Data supplied: Begin

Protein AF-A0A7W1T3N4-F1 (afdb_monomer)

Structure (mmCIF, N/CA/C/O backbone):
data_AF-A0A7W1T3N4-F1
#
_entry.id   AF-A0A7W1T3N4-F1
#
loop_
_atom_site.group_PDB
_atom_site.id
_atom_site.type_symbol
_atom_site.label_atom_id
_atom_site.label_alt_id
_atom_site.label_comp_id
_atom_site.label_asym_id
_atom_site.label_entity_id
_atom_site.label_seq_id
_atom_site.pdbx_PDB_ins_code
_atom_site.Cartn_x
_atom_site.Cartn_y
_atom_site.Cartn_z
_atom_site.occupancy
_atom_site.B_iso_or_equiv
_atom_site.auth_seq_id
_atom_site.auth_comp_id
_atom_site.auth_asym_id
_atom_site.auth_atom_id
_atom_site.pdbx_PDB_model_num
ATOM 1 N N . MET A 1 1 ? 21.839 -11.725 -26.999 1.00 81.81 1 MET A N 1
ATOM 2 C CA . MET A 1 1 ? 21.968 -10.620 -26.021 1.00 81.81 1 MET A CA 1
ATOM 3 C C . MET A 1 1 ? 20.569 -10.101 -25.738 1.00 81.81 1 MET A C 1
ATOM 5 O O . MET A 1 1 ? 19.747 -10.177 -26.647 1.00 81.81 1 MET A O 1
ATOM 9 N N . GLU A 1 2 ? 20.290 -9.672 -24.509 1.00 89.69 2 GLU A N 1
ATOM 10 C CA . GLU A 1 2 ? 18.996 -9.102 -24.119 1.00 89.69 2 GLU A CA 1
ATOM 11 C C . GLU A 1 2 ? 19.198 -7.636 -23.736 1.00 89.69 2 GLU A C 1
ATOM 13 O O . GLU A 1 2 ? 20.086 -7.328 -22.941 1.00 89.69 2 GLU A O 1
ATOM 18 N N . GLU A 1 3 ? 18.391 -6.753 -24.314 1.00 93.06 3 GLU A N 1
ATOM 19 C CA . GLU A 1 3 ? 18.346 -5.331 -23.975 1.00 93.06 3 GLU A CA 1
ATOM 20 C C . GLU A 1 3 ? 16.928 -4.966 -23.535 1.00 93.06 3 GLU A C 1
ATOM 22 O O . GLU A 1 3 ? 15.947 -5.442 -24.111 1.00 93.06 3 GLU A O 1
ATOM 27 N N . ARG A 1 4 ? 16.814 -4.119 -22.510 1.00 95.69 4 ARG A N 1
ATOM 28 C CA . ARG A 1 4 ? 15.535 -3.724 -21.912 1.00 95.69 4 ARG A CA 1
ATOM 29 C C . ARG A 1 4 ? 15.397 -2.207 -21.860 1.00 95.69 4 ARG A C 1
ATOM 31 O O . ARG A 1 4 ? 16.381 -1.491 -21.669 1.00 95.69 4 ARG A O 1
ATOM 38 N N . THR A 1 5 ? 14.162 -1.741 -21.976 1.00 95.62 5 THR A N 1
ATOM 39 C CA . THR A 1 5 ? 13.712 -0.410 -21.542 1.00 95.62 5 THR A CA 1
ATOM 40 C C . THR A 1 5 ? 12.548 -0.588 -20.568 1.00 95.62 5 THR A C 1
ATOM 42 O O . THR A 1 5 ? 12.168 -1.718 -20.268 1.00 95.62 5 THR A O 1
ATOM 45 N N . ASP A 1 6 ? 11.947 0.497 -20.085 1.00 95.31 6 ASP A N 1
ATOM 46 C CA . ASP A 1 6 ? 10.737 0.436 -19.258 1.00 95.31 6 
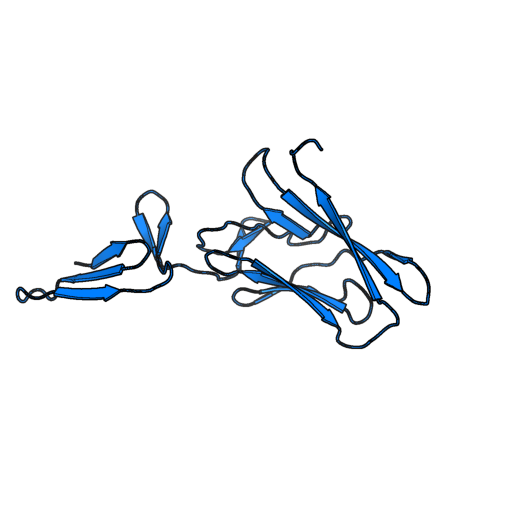ASP A CA 1
ATOM 47 C C . ASP A 1 6 ? 9.613 -0.407 -19.891 1.00 95.31 6 ASP A C 1
ATOM 49 O O . ASP A 1 6 ? 8.944 -1.167 -19.199 1.00 95.31 6 ASP A O 1
ATOM 53 N N . THR A 1 7 ? 9.442 -0.324 -21.208 1.00 96.81 7 THR A N 1
ATOM 54 C CA . THR A 1 7 ? 8.292 -0.857 -21.959 1.00 96.81 7 THR A CA 1
ATOM 55 C C . THR A 1 7 ? 8.673 -1.871 -23.035 1.00 96.81 7 THR A C 1
ATOM 57 O O . THR A 1 7 ? 7.804 -2.347 -23.772 1.00 96.81 7 THR A O 1
ATOM 60 N N . GLU A 1 8 ? 9.954 -2.220 -23.157 1.00 96.69 8 GLU A N 1
ATOM 61 C CA . GLU A 1 8 ? 10.449 -3.054 -24.251 1.00 96.69 8 GLU A CA 1
ATOM 62 C C . GLU A 1 8 ? 11.464 -4.099 -23.784 1.00 96.69 8 GLU A C 1
ATOM 64 O O . GLU A 1 8 ? 12.259 -3.865 -22.871 1.00 96.69 8 GLU A O 1
ATOM 69 N N . ILE A 1 9 ? 11.469 -5.241 -24.477 1.00 96.88 9 ILE A N 1
ATOM 70 C CA . ILE A 1 9 ? 12.539 -6.243 -24.408 1.00 96.88 9 ILE A CA 1
ATOM 71 C C . ILE A 1 9 ? 12.964 -6.590 -25.835 1.00 96.88 9 ILE A C 1
ATOM 73 O O . ILE A 1 9 ? 12.122 -6.886 -26.693 1.00 96.88 9 ILE A O 1
ATOM 77 N N . VAL A 1 10 ? 14.268 -6.546 -26.095 1.00 96.38 10 VAL A N 1
ATOM 78 C CA . VAL A 1 10 ? 14.880 -6.863 -27.387 1.00 96.38 10 VAL A CA 1
ATOM 79 C C . VAL A 1 10 ? 15.792 -8.075 -27.234 1.00 96.38 10 VAL A C 1
ATOM 81 O O . VAL A 1 10 ? 16.704 -8.081 -26.410 1.00 96.38 10 VAL A O 1
ATOM 84 N N . TYR A 1 11 ? 15.564 -9.085 -28.072 1.00 96.06 11 TYR A N 1
ATOM 85 C CA . TYR A 1 11 ? 16.369 -10.300 -28.146 1.00 96.06 11 TYR A CA 1
ATOM 86 C C . TYR A 1 11 ? 17.131 -10.354 -29.474 1.00 96.06 11 TYR A C 1
ATOM 88 O O . TYR A 1 11 ? 16.521 -10.316 -30.546 1.00 96.06 11 TYR A O 1
ATOM 96 N N . ASP A 1 12 ? 18.455 -10.491 -29.403 1.00 94.94 12 ASP A N 1
ATOM 97 C CA . ASP A 1 12 ? 19.294 -10.861 -30.551 1.00 94.94 12 ASP A CA 1
ATOM 98 C C . ASP A 1 12 ? 19.261 -12.386 -30.750 1.00 94.94 12 ASP A C 1
ATOM 100 O O . ASP A 1 12 ? 19.727 -13.141 -29.885 1.00 94.94 12 ASP A O 1
ATOM 104 N N . ASN A 1 13 ? 18.713 -12.822 -31.891 1.00 94.62 13 ASN A N 1
ATOM 105 C CA . ASN A 1 13 ? 18.519 -14.233 -32.237 1.00 94.62 13 ASN A CA 1
ATOM 106 C C . ASN A 1 13 ? 19.807 -14.912 -32.754 1.00 94.62 13 ASN A C 1
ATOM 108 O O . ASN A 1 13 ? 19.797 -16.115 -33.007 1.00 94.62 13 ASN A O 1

Data supplied: End

#### What the task requires
Print only what lies in the material above starting at the line with "ATOM 84 N N" and ending at the line with "ATOM 88 O O", every line exactly as given.

#### Answer to the exercise
ATOM 84 N N . TYR A 1 11 ? 15.564 -9.085 -28.072 1.00 96.06 11 TYR A N 1
ATOM 85 C CA . TYR A 1 11 ? 16.369 -10.300 -28.146 1.00 96.06 11 TYR A CA 1
ATOM 86 C C . TYR A 1 11 ? 17.131 -10.354 -29.474 1.00 96.06 11 TYR A C 1
ATOM 88 O O . TYR A 1 11 ? 16.521 -10.316 -30.546 1.00 96.06 11 TYR A O 1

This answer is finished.